Tout simplement parce qu'il n'y a personne pour me remplacer. Il n'y a pas d'universitaire basque affilié à l'université de Pau qui soit juriste, et qui puisse ainsi, prendre ma suite. Une université de plein exercice est revendiqué au Pays basque Nord, mais en attendant, à Bayonne nous n'avons personne pour nous remplacer. A l'heure actuel une université de plein exercice au Pays basque Nord est une utopie. Les professeurs ne veulent pas venir à Bayonne. De plus, je ne trouve personne pour prendre ma suite au Centre d'Etudes basques de la Faculté de Bayonne. Les études basques qui se font à Bayonne ne permettent pas de devenir juriste. Dans les élèves qui entament des études de droit, peu s'intéressent au droit basque. D'autres part, il y a très peu de non basques qui se penchent sur le droit basque. Ceux qui sont originaire des alentours du Pays basque préfèrent étudier le droit espagnol. Ici même il y a un droit très particulier, mais ils n'en tiennent pas compte. Il reste d'ailleurs beaucoup à faire sur le droit, ainsi que sur le Pays basque en général.

-Pouvez-vous nous dire quelques mots sur les particularités du droit basque qui vous passionne tant?
En ce qui concerne le droit privé, l'organisation de la famille et le droit de propriété étaient très originaux au Pays basque. La propriété basque n'était pas individualiste. L'héritier est, en vérité, seulement le gestionnaire des biens, il ne pouvait pas vendre. En basque on le nommait etxerakoa, soit, celui qui est pour la maison. Le propriétaire c'était toute la famille. De même pour les terres communales, la propriété était collective. En Labourd elle appartenait à tous les habitants du village, en Soule à tous les habitants de la Soule, et en Basse Navarre, à chaque vallée ou pays. Au Sud c'était pareil.
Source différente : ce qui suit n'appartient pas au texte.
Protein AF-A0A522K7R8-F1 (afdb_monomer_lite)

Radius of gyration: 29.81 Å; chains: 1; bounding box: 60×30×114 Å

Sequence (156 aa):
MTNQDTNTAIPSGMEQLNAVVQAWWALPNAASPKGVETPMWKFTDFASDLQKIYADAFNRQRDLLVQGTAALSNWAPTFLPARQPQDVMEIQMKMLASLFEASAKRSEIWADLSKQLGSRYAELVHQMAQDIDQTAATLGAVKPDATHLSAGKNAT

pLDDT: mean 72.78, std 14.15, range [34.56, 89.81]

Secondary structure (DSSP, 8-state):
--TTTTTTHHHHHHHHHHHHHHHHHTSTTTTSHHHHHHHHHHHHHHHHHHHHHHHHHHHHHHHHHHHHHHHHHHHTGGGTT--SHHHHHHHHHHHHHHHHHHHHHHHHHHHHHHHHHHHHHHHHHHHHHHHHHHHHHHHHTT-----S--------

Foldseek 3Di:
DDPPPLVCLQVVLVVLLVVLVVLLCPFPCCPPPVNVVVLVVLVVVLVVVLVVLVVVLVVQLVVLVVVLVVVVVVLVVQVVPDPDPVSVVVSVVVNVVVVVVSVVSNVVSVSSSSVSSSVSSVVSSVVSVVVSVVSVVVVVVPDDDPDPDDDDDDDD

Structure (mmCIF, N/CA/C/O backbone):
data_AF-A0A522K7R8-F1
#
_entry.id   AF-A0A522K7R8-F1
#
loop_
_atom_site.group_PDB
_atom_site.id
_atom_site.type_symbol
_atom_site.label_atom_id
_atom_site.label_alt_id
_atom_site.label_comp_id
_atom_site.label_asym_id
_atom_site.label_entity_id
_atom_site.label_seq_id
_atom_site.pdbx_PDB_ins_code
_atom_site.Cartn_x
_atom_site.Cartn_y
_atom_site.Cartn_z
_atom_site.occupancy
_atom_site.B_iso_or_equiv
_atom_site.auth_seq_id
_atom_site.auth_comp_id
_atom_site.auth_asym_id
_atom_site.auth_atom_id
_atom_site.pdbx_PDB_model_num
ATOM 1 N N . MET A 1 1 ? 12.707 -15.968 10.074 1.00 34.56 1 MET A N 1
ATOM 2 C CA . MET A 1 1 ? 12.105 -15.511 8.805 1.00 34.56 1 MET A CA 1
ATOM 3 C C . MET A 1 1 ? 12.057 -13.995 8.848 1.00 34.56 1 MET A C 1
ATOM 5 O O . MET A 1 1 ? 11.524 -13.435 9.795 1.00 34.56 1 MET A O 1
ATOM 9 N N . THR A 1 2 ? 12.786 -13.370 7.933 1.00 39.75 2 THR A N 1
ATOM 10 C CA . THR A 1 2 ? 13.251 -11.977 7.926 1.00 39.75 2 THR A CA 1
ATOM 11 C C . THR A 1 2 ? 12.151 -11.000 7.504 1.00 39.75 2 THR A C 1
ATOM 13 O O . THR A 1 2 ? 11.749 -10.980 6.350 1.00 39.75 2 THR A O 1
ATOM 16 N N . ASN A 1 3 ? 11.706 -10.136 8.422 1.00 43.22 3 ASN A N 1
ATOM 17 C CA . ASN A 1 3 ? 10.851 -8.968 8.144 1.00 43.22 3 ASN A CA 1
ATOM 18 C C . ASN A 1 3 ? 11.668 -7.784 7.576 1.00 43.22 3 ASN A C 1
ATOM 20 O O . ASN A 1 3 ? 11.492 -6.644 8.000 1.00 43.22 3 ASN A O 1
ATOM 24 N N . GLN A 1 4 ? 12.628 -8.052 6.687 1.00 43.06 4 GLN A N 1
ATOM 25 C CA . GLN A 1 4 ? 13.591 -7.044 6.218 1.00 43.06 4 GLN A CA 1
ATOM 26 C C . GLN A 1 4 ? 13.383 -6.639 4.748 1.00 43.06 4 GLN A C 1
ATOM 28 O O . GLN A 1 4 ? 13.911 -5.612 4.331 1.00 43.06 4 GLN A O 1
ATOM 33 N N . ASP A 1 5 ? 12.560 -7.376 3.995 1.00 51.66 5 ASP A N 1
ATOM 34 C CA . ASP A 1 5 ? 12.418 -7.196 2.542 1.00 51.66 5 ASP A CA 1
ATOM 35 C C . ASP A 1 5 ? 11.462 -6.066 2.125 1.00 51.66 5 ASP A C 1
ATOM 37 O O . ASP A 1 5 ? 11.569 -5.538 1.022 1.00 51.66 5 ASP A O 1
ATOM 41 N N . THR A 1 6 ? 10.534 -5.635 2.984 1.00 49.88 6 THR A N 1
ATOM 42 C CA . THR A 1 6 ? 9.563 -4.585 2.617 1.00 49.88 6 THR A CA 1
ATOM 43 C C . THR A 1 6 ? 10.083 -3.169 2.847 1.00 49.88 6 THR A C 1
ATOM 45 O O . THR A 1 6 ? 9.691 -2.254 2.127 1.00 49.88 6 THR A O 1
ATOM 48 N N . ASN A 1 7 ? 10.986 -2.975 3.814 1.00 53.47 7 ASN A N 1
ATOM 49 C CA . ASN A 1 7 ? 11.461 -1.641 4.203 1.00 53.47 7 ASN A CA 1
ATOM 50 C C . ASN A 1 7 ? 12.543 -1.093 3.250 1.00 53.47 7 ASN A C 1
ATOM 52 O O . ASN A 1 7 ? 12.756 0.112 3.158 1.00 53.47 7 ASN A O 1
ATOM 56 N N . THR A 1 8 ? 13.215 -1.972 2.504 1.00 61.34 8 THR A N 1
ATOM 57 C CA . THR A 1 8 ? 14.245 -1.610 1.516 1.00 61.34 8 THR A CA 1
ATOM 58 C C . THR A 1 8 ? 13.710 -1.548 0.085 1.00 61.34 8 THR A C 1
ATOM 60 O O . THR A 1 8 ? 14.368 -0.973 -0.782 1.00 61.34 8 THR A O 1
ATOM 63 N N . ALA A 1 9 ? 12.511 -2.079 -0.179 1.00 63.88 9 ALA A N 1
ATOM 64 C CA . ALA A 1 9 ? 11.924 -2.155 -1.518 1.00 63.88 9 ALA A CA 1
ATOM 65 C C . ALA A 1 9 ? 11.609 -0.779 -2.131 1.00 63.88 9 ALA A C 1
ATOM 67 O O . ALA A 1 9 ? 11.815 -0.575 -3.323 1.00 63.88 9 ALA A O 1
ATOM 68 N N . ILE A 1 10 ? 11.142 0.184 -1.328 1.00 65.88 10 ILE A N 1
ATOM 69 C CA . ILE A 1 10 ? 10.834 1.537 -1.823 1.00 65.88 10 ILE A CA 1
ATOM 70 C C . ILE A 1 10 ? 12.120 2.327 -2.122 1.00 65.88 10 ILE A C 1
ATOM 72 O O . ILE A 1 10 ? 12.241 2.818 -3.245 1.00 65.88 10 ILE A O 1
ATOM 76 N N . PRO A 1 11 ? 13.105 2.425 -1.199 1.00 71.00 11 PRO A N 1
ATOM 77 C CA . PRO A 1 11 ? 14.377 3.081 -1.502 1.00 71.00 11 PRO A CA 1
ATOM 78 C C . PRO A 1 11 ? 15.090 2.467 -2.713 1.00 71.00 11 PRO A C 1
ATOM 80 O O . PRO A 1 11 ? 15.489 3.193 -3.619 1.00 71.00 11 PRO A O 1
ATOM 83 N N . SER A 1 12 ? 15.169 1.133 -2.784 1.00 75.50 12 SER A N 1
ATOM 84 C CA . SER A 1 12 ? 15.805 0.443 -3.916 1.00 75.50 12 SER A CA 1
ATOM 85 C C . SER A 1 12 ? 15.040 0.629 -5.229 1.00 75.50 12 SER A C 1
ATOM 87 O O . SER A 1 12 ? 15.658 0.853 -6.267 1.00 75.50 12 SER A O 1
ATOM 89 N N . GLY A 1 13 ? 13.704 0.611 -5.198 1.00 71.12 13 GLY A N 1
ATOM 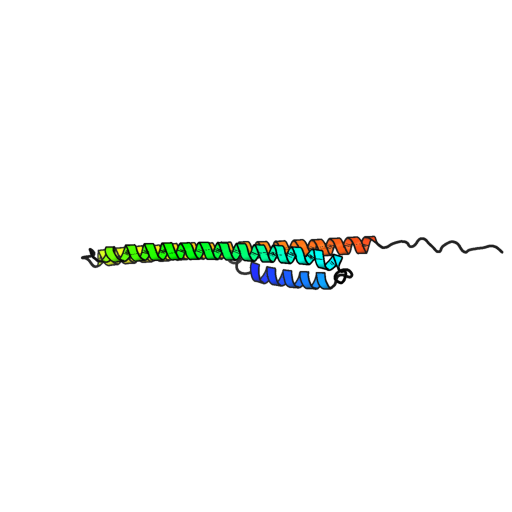90 C CA . GLY A 1 13 ? 12.872 0.906 -6.363 1.00 71.12 13 GLY A CA 1
ATOM 91 C C . GLY A 1 13 ? 13.059 2.336 -6.8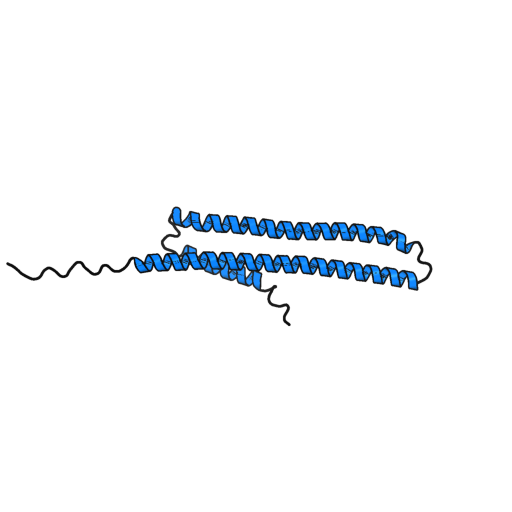75 1.00 71.12 13 GLY A C 1
ATOM 92 O O . GLY A 1 13 ? 13.127 2.548 -8.083 1.00 71.12 13 GLY A O 1
ATOM 93 N N . MET A 1 14 ? 13.211 3.318 -5.981 1.00 73.75 14 MET A N 1
ATOM 94 C CA . MET A 1 14 ? 13.498 4.707 -6.358 1.00 73.75 14 MET A CA 1
ATOM 95 C C . MET A 1 14 ? 14.897 4.886 -6.956 1.00 73.75 14 MET A C 1
ATOM 97 O O . MET A 1 14 ? 15.056 5.620 -7.931 1.00 73.75 14 MET A O 1
ATOM 101 N N . GLU A 1 15 ? 15.908 4.219 -6.402 1.00 81.44 15 GLU A N 1
ATOM 102 C CA . GLU A 1 15 ? 17.270 4.232 -6.947 1.00 81.44 15 GLU A CA 1
ATOM 103 C C . GLU A 1 15 ? 17.319 3.604 -8.344 1.00 81.44 15 GLU A C 1
ATOM 105 O O . GLU A 1 15 ? 17.900 4.182 -9.266 1.00 81.44 15 GLU A O 1
ATOM 110 N N . GLN A 1 16 ? 16.646 2.464 -8.525 1.00 79.25 16 GLN A N 1
ATOM 111 C CA . GLN A 1 16 ? 16.514 1.801 -9.824 1.00 79.25 16 GLN A CA 1
ATOM 112 C C . GLN A 1 16 ? 15.747 2.666 -10.826 1.00 79.25 16 GLN A C 1
ATOM 114 O O . GLN A 1 16 ? 16.164 2.790 -11.976 1.00 79.25 16 GLN A O 1
ATOM 119 N N . LEU A 1 17 ? 14.670 3.321 -10.387 1.00 78.06 17 LEU A N 1
ATOM 120 C CA . LEU A 1 17 ? 13.917 4.259 -11.212 1.00 78.06 17 LEU A CA 1
ATOM 121 C C . LEU A 1 17 ? 14.800 5.416 -11.680 1.00 78.06 17 LEU A C 1
ATOM 123 O O . LEU A 1 17 ? 14.819 5.725 -12.866 1.00 78.06 17 LEU A O 1
ATOM 127 N N . ASN A 1 18 ? 15.567 6.022 -10.774 1.00 80.06 18 ASN A N 1
ATOM 128 C CA . ASN A 1 18 ? 16.486 7.104 -11.113 1.00 80.06 18 ASN A CA 1
ATOM 129 C C . ASN A 1 18 ? 17.540 6.654 -12.140 1.00 80.06 18 ASN A C 1
ATOM 131 O O . ASN A 1 18 ? 17.785 7.360 -13.117 1.00 80.06 18 ASN A O 1
ATOM 135 N N . ALA A 1 19 ? 18.115 5.461 -11.965 1.00 81.44 19 ALA A N 1
ATOM 136 C CA . ALA A 1 19 ? 19.079 4.903 -12.911 1.00 81.44 19 ALA A CA 1
ATOM 137 C C . ALA A 1 19 ? 18.468 4.682 -14.307 1.00 81.44 19 ALA A C 1
ATOM 139 O O . ALA A 1 19 ? 19.061 5.068 -15.314 1.00 81.44 19 ALA A O 1
ATOM 140 N N . VAL A 1 20 ? 17.260 4.115 -14.375 1.00 79.44 20 VAL A N 1
ATOM 141 C CA . VAL A 1 20 ? 16.569 3.856 -15.646 1.00 79.44 20 VAL A CA 1
ATOM 142 C C . VAL A 1 20 ? 16.131 5.151 -16.332 1.00 79.44 20 VAL A C 1
ATOM 144 O O . VAL A 1 20 ? 16.283 5.279 -17.544 1.00 79.44 20 VAL A O 1
ATOM 147 N N . VAL A 1 21 ? 15.673 6.153 -15.579 1.00 78.00 21 VAL A N 1
ATOM 148 C CA . VAL A 1 21 ? 15.337 7.479 -16.125 1.00 78.00 21 VAL A CA 1
ATOM 149 C C . VAL A 1 21 ? 16.567 8.166 -16.717 1.00 78.00 21 VAL A C 1
ATOM 151 O O . VAL A 1 21 ? 16.481 8.757 -17.793 1.00 78.00 21 VAL A O 1
ATOM 154 N N . GLN A 1 22 ? 17.724 8.072 -16.057 1.00 79.88 22 GLN A N 1
ATOM 155 C CA . GLN A 1 22 ? 18.978 8.607 -16.593 1.00 79.88 22 GLN A CA 1
ATOM 156 C C . GLN A 1 22 ? 19.407 7.889 -17.877 1.00 79.88 22 GLN A C 1
ATOM 158 O O . GLN A 1 22 ? 19.806 8.544 -18.840 1.00 79.88 22 GLN A O 1
ATOM 163 N N . ALA A 1 23 ? 19.289 6.559 -17.916 1.00 74.94 23 ALA A N 1
ATOM 164 C CA . ALA A 1 23 ? 19.589 5.770 -19.107 1.00 74.94 23 ALA A CA 1
ATOM 165 C C . ALA A 1 23 ? 18.642 6.100 -20.273 1.00 74.94 23 ALA A C 1
ATOM 167 O O . ALA A 1 23 ? 19.086 6.223 -21.413 1.00 74.94 23 ALA A O 1
ATOM 168 N N . TRP A 1 24 ? 17.355 6.316 -19.988 1.00 71.56 24 TRP A N 1
ATOM 169 C CA . TRP A 1 24 ? 16.374 6.746 -20.980 1.00 71.56 24 TRP A CA 1
ATOM 170 C C . TRP A 1 24 ? 16.713 8.124 -21.572 1.00 71.56 24 TRP A C 1
ATOM 172 O O . TRP A 1 24 ? 16.690 8.285 -22.792 1.00 71.56 24 TRP A O 1
ATOM 182 N N . TRP A 1 25 ? 17.115 9.095 -20.743 1.00 70.62 25 TRP A N 1
ATOM 183 C CA . TRP A 1 25 ? 17.542 10.425 -21.207 1.00 70.62 25 TRP A CA 1
ATOM 184 C C . TRP A 1 25 ? 18.761 10.396 -22.137 1.00 70.62 25 TRP A C 1
ATOM 186 O O . TRP A 1 25 ? 18.933 11.306 -22.948 1.00 70.62 25 TRP A O 1
ATOM 196 N N . ALA A 1 26 ? 19.600 9.363 -22.042 1.00 72.94 26 ALA A N 1
ATOM 197 C CA . ALA A 1 26 ? 20.772 9.191 -22.894 1.00 72.94 26 ALA A CA 1
ATOM 198 C C . ALA A 1 26 ? 20.449 8.599 -24.284 1.00 72.94 26 ALA A C 1
ATOM 200 O O . ALA A 1 26 ? 21.349 8.494 -25.122 1.00 72.94 26 ALA A O 1
ATOM 201 N N . LEU A 1 27 ? 19.196 8.206 -24.559 1.00 71.12 27 LEU A N 1
ATOM 202 C CA . LEU A 1 27 ? 18.816 7.613 -25.842 1.00 71.12 27 LEU A CA 1
ATOM 203 C C . LEU A 1 27 ? 18.772 8.658 -26.979 1.00 71.12 27 LEU A C 1
ATOM 205 O O . LEU A 1 27 ? 18.188 9.730 -26.805 1.00 71.12 27 LEU A O 1
ATOM 209 N N . PRO A 1 28 ? 19.263 8.333 -28.196 1.00 60.69 28 PRO A N 1
ATOM 210 C CA . PRO A 1 28 ? 19.302 9.264 -29.335 1.00 60.69 28 PRO A CA 1
ATOM 211 C C . PRO A 1 28 ? 17.934 9.826 -29.753 1.00 60.69 28 PRO A C 1
ATOM 213 O O . PRO A 1 28 ? 17.849 10.926 -30.293 1.00 60.69 28 PRO A O 1
ATOM 216 N N . ASN A 1 29 ? 16.858 9.076 -29.491 1.00 61.22 29 ASN A N 1
ATOM 217 C CA . ASN A 1 29 ? 15.482 9.449 -29.826 1.00 61.22 29 ASN A CA 1
ATOM 218 C C . ASN A 1 29 ? 14.711 10.079 -28.653 1.00 61.22 29 ASN A C 1
ATOM 220 O O . ASN A 1 29 ? 13.555 10.456 -28.845 1.00 61.22 29 ASN A O 1
ATOM 224 N N . ALA A 1 30 ? 15.317 10.233 -27.469 1.00 57.44 30 ALA A N 1
ATOM 225 C CA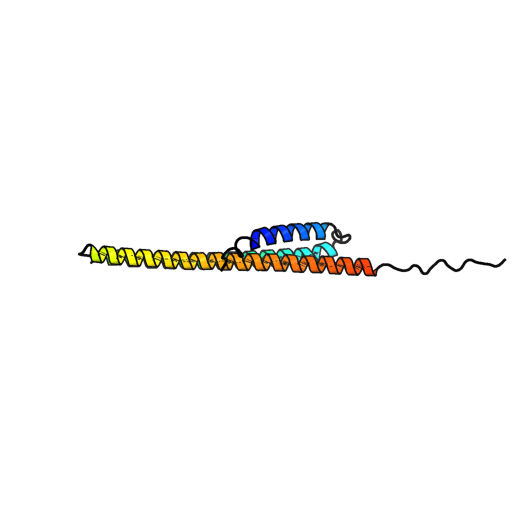 . ALA A 1 30 ? 14.657 10.837 -26.306 1.00 57.44 30 ALA A CA 1
ATOM 226 C C . ALA A 1 30 ? 14.261 12.309 -26.544 1.00 57.44 30 ALA A C 1
ATOM 228 O O . ALA A 1 30 ? 13.318 12.798 -25.935 1.00 57.44 30 ALA A O 1
ATOM 229 N N . ALA A 1 31 ? 14.931 13.000 -27.477 1.00 54.00 31 ALA A N 1
ATOM 230 C CA . ALA A 1 31 ? 14.620 14.376 -27.879 1.00 54.00 31 ALA A CA 1
ATOM 231 C C . ALA A 1 31 ? 13.582 14.490 -29.021 1.00 54.00 31 ALA A C 1
ATOM 233 O O . ALA A 1 31 ? 13.213 15.598 -29.411 1.00 54.00 31 ALA A O 1
ATOM 234 N N . SER A 1 32 ? 13.113 13.370 -29.588 1.00 55.47 32 SER A N 1
ATOM 235 C CA . SER A 1 32 ? 12.065 13.368 -30.617 1.00 55.47 32 SER A CA 1
ATOM 236 C C . SER A 1 32 ? 10.687 13.564 -29.970 1.00 55.47 32 SER A C 1
ATOM 238 O O . SER A 1 32 ? 10.393 12.861 -29.005 1.00 55.47 32 SER A O 1
ATOM 240 N N . PRO A 1 33 ? 9.788 14.408 -30.515 1.00 54.84 33 PRO A N 1
ATOM 241 C CA . PRO A 1 33 ? 8.435 14.600 -29.977 1.00 54.84 33 PRO A CA 1
ATOM 242 C C . PRO A 1 33 ? 7.676 13.281 -29.749 1.00 54.84 33 PRO A C 1
ATOM 244 O O . PRO A 1 33 ? 7.058 13.092 -28.708 1.00 54.84 33 PRO A O 1
ATOM 247 N N . LYS A 1 34 ? 7.826 12.310 -30.664 1.00 54.31 34 LYS A N 1
ATOM 248 C CA . LYS A 1 34 ? 7.226 10.966 -30.546 1.00 54.31 34 LYS A CA 1
ATOM 249 C C . LYS A 1 34 ? 7.906 10.078 -29.491 1.00 54.31 34 LYS A C 1
ATOM 251 O O . LYS A 1 34 ? 7.278 9.181 -28.935 1.00 54.31 34 LYS A O 1
ATOM 256 N N . GLY A 1 35 ? 9.191 10.317 -29.222 1.00 55.19 35 GLY A N 1
ATOM 257 C CA . GLY A 1 35 ? 9.960 9.628 -28.182 1.00 55.19 35 GLY A CA 1
ATOM 258 C C . GLY A 1 35 ? 9.634 10.114 -26.766 1.00 55.19 35 GLY A C 1
ATOM 259 O O . GLY A 1 35 ? 9.806 9.353 -25.821 1.00 55.19 35 GLY A O 1
ATOM 260 N N . VAL A 1 36 ? 9.112 11.339 -26.625 1.00 56.41 36 VAL A N 1
ATOM 261 C CA . VAL A 1 36 ? 8.714 11.953 -25.343 1.00 56.41 36 VAL A CA 1
ATOM 262 C C . VAL A 1 36 ? 7.278 11.585 -24.935 1.00 56.41 36 VAL A C 1
ATOM 264 O O . VAL A 1 36 ? 6.992 11.441 -23.747 1.00 56.41 36 VAL A O 1
ATOM 267 N N . GLU A 1 37 ? 6.380 11.369 -25.901 1.00 58.44 37 GLU A N 1
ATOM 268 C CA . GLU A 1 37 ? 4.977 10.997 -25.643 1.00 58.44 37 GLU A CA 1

-Le droit public était aussi original, non?
C'était la démocratie. Prenez par exemple le Biltzar du Labourd. Dans chaque village, les assemblées de maîtres de maisons se réunissaient à la sortie de la messe le dimanche. Chaque maison avait une voix, quelle que soit son importance. Les maîtres de maison décidaient de tout ce qui concerne la communauté, toujours à la majorité. Puis, ils désignaient un représentant pour l'Assemblée Générale ou Biltzar. La réunion du Biltzar se déroulait en deux session. A la première, le Syndic exposait les propositions avec explications et commentaires. Puis les représentants retournés dans leurs villages ou les maîtres de maison votés sur les propositions. Les députés ramenaient les réponses à une seconde session du Biltzar. Chaque paroisse avait une voix. A la différence de ce qu'on appelle démocratie de nos jours, celle-ci n'était pas individuelle. C'était chaque maison qui avait une voix, et non chaque individu. La démocratie est à base familiale.

-Le droit matrimonial est aussi assez spécifique, non?
C'était toujours dans le même état d'esprit, soit la conservation de la maison à travers les générations. Les maisons étaient immuables, quasiment sacrées. Généralement, l'héritier épousait la cadette et l'héritaire, le cadet. Si l'héritier mourait sans enfants, c'est comme s'il n'y avait pas eu de mariage. C'était la séparation totale des biens. Elle ou lui reprenait sa dot. Si la cadette mourait, l'héritier rendait la dot à la famille de la cadette. S'il y avait un enfant, automatiquement, c'était la communauté totale de tous les biens. Si l'héritier mourait, sa femme pouvait même se remarier dans la maison. Elle y était intégrée.

-En ce qui concerne la forme, le droit basque était coutumier, pouvez vous nous expliquer ce terme?
Le droit sous l'ancien régime était coutumier. Au Pays basque entre autres. La loi et la coutume sont deux sources opposées du droit. La loi est autoritaire, imposée par un pouvoir, la coutume est née du peuple lui même. Le droit est devenue coutumie à une époque où il n'y avait pas de pouvoir légiférant,à la fin de l'époque carolingienne. Les populations se sont fait leur propre droit. Elles ont organisé leurs relations. Il y avait autant de coutumes qu'il y avait de communautés. Ce droit fùt rédigé contre l'invasion du droit romain, XVIème siècle en France. C'est grâce à ces écrits notamment, ainsi qu'aux archives notariales que nous pouvons l'étudier, même si la terminologie du droit romain, en vigueur à l'époque, à été adopté.

Une vie consacré au droit basque

Née en 1934, elle avait arrêté ses études de droit après s'être mariée. Par les hasards de la vie, elle s'est intéressée au droit basque. Lorsqu'elle a divorcé et s'est remise aux études, elle a fait sa thèse sur les contrats de mariage au Labourd sous le règne de Louis XVI. C'est là qu'elle a découvert ce droit basque. Depuis elle n'a pas arrêté de l'étudier. Aujourd'hui à la retraite, elle continue son travail dans le Centre de recherche d'Etudes Basques de la faculté pluridisciplinaire de Bayonne qu'elle a elle même créé. Vis à vis de l'administration elle ne le dirige pas, mais en réalité c'est elle qui le maintient en vie. Elle prépare la publication d'un colloque fait en 2000. Il traite du droit de la famille comparé, en Guipuzcoa, en Biscaye, en Navarre, en Pays basque Nord, ainsi qu'en France et en Espagne. D'autre part, elle coordonne deux autres projets. L'un s'intitule « le droit et l'organisation des espaces au Pays basque : influences de la conceptions du droit de propriété sur le paysage». Elle prépare un autre travail sur les religions de l'origine à nos jours au Pays basque. Elle est aussi toujours enseignante. Elle donne des cours public de droit basque à la faculté de Bayonne. Elle débuta à Pau puis à Bayonne. Par l'intermédiaire d'Eugène Goienetxe elle débuta en tant qu'assistante, puis maître assistante, maître de conférence puis professeur. Elle est venue à Bayonne lorsque l'antenne universitaire a été créé. Elle a d'ailleurs, elle même participé à sa création.